Esther and the Rabbis of Sasanian Babylonia
Esther - Kristin Joachimsen
Cecilia Haendler [+ ]
Alexander Marcus [+ ]
Franklin & Marshall College
Description
This chapter explores the role of the Esther Scroll, and the character of Esther, among rabbinic Jewish communities in Sasanian Babylonia during the foundational era in which the Babylonian Talmud was produced. We demonstrate that the figure of Esther and the biblical text bearing her name were of special significance for the Babylonian rabbis.

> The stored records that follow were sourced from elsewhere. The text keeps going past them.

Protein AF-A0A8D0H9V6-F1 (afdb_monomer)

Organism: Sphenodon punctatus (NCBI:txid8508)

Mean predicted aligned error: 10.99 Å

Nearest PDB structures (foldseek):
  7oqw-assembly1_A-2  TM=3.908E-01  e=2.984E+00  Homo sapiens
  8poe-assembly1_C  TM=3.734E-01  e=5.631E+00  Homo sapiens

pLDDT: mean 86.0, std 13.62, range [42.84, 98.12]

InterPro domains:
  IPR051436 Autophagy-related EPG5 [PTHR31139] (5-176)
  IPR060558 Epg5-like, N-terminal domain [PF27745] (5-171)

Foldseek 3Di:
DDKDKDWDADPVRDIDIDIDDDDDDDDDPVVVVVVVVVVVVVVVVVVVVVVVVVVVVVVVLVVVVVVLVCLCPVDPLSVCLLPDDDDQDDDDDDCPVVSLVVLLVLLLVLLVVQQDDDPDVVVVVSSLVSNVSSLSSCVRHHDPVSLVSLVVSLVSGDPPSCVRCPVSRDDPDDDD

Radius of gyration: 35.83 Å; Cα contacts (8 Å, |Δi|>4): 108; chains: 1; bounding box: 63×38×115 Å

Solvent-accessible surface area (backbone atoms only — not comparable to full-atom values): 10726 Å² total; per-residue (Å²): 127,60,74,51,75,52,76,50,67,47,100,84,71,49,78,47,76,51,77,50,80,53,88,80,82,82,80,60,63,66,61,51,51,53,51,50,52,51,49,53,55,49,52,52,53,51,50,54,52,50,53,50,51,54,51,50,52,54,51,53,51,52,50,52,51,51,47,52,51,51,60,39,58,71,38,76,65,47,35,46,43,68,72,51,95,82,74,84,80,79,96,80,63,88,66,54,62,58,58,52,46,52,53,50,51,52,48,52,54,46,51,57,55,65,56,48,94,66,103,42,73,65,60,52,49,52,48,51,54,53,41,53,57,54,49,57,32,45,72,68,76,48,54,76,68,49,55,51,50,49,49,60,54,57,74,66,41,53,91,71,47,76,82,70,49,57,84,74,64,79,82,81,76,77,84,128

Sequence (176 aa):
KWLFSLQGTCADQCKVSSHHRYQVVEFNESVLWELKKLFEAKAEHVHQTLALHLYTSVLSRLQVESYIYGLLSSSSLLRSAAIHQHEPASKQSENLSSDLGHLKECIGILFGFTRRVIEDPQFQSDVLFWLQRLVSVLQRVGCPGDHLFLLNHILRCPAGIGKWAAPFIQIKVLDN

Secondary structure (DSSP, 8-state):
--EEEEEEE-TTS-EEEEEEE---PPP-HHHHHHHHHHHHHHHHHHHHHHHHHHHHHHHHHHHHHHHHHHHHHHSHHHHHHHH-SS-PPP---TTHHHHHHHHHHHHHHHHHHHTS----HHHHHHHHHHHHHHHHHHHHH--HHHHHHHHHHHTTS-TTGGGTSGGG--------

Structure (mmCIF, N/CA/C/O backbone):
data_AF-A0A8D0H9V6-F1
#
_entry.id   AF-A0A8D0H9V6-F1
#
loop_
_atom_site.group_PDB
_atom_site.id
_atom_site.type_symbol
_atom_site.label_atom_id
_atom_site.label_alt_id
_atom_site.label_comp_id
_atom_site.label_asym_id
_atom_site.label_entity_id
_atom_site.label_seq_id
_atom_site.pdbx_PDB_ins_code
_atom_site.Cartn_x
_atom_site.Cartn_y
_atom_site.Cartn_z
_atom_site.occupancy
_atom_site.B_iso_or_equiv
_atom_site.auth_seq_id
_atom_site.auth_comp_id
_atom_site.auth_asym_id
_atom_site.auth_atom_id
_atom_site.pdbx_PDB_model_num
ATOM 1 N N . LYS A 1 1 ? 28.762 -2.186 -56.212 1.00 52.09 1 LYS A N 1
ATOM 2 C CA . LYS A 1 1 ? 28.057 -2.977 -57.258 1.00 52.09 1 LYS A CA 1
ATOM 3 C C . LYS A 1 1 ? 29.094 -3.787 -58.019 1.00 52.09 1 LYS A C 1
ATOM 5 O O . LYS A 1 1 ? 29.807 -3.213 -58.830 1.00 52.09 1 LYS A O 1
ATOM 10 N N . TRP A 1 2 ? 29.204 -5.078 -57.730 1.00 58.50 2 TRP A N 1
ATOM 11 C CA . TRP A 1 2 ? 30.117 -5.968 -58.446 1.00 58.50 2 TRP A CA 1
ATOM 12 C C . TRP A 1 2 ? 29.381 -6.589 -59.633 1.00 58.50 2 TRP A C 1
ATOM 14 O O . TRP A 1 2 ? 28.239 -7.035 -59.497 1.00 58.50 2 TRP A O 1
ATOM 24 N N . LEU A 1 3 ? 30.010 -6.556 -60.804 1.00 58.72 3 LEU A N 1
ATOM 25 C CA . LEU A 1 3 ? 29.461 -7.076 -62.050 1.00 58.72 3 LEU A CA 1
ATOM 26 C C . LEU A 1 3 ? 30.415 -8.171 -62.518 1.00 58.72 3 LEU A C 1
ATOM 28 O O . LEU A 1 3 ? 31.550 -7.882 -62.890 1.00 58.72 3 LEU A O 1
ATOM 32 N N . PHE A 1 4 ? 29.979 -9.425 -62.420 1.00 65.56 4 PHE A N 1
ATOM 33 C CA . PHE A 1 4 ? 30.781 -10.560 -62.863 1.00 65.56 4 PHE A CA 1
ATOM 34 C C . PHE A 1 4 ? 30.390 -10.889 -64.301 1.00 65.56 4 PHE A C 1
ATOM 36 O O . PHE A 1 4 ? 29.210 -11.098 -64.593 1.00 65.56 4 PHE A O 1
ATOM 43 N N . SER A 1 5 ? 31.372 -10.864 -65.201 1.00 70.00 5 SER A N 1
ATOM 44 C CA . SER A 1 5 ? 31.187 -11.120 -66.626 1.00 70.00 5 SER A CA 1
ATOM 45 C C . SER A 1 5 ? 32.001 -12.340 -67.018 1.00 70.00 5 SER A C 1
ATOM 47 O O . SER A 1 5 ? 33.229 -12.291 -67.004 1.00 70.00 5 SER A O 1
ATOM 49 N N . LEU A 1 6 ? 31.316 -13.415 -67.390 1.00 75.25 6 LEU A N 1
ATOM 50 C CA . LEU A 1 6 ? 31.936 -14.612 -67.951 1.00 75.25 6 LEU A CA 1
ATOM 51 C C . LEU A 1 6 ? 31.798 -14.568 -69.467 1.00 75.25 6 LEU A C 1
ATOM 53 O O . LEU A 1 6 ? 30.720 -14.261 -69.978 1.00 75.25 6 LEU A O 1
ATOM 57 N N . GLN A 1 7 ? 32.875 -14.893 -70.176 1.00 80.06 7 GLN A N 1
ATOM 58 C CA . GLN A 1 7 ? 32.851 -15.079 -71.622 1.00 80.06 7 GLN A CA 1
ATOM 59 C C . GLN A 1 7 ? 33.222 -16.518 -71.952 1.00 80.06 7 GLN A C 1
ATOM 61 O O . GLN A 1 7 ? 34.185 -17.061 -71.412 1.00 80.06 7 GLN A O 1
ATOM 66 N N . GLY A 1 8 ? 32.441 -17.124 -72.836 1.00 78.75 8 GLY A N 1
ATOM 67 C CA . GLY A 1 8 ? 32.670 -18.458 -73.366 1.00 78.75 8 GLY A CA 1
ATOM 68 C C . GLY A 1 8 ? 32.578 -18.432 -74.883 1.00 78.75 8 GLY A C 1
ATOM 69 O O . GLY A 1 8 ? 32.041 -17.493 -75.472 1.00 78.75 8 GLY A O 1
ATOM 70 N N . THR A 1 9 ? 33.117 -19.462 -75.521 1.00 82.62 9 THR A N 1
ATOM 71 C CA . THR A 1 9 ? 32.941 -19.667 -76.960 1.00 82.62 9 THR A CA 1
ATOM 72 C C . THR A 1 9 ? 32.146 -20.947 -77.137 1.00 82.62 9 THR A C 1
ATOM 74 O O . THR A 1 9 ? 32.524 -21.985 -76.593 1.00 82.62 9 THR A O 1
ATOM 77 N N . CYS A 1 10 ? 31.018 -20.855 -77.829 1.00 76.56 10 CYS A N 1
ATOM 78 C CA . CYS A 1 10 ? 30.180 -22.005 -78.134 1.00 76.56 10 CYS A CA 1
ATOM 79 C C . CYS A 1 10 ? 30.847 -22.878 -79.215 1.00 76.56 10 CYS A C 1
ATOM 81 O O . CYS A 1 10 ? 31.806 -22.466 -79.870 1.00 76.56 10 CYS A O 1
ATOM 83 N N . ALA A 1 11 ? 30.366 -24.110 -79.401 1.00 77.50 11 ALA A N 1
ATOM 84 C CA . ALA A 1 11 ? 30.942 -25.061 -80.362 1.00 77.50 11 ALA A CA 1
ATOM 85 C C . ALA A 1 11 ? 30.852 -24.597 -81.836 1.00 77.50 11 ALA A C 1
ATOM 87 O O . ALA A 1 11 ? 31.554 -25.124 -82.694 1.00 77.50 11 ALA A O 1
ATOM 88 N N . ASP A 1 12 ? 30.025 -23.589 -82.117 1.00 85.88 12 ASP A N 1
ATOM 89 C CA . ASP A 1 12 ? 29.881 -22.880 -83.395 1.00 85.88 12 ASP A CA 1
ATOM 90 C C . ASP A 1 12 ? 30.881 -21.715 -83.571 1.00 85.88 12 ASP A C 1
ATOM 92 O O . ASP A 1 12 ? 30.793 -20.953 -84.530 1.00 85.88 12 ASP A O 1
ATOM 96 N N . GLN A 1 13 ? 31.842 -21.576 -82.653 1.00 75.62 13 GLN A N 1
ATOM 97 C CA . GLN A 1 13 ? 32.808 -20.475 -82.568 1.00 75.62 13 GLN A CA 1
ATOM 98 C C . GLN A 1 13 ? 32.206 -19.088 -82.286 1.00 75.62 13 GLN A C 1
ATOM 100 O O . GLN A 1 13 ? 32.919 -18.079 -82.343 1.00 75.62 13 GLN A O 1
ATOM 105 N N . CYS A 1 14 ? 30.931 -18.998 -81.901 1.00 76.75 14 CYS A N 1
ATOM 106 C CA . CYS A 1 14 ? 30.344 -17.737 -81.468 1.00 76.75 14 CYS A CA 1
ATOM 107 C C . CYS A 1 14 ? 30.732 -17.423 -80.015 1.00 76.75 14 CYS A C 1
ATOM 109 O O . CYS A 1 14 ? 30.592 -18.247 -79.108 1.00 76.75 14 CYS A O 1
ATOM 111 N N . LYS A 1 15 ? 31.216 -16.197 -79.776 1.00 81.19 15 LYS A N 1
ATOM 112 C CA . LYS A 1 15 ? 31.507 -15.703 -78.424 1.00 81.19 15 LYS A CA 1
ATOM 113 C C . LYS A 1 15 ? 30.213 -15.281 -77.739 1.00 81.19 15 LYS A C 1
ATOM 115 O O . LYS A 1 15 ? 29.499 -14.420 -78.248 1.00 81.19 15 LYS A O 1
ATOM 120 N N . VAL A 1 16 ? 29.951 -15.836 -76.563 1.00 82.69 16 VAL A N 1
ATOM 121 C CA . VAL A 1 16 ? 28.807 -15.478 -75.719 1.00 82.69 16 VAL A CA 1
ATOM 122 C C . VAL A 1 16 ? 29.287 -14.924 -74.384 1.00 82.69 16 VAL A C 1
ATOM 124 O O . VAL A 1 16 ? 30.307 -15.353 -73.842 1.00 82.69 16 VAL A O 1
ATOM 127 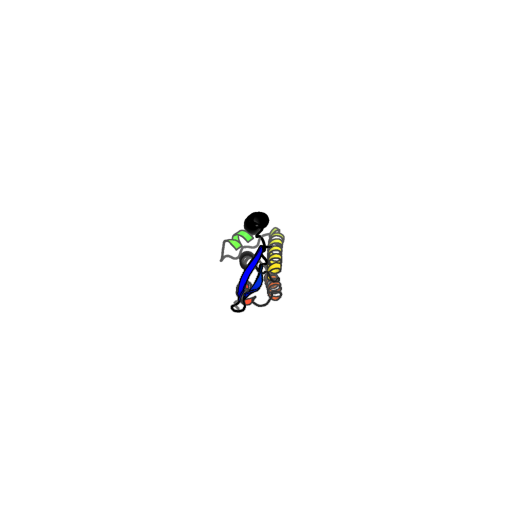N N . SER A 1 17 ? 28.545 -13.961 -73.843 1.00 78.50 17 SER A N 1
ATOM 128 C CA . SER A 1 17 ? 28.828 -13.349 -72.545 1.00 78.50 17 SER A CA 1
ATOM 129 C C . SER A 1 17 ? 27.617 -13.433 -71.624 1.00 78.50 17 SER A C 1
ATOM 131 O O . SER A 1 17 ? 26.506 -13.114 -72.044 1.00 78.50 17 SER A O 1
ATOM 133 N N . SER A 1 18 ? 27.839 -13.807 -70.362 1.00 78.12 18 SER A N 1
ATOM 134 C CA . SER A 1 18 ? 26.822 -13.778 -69.307 1.00 78.12 18 SER A CA 1
ATOM 135 C C . SER A 1 18 ? 27.221 -12.790 -68.216 1.00 78.12 18 SER A C 1
ATOM 137 O O . SER A 1 18 ? 28.369 -12.776 -67.764 1.00 78.12 18 SER A O 1
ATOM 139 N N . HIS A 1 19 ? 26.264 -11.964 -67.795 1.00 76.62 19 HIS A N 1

These communities traced their history to the Babylonian Exile a millennium prior, and to those Jews who remained in their exilic homes in the Mesopotamian heartland of the Achaemenid Empire during the subsequent Hellenistic, Parthian, and Sasanian periods. The story of Esther’s diasporic triumph over Haman was thus a foundational tale for Babylonian rabbinic Jewry, with both Esther and Mordecai imagined as proto-rabbis. We demonstrate how Babylonian depictions of Esther in particular, as a markedly female heroine, along with prior Palestinian motifs regarding the meaning of exile, were mobilized to construct a distinctive sense of Babylonian rabbinic self-understanding. We argue that the Babylonian rabbis identified with Esther as quintessentially rabbinic. They juxtaposed their shared diasporic dynamics with metaphors of femininity in their retelling of her narrative. This served to reinforce their own centrality within communal Jewish life and within the longue durée of Jewish history.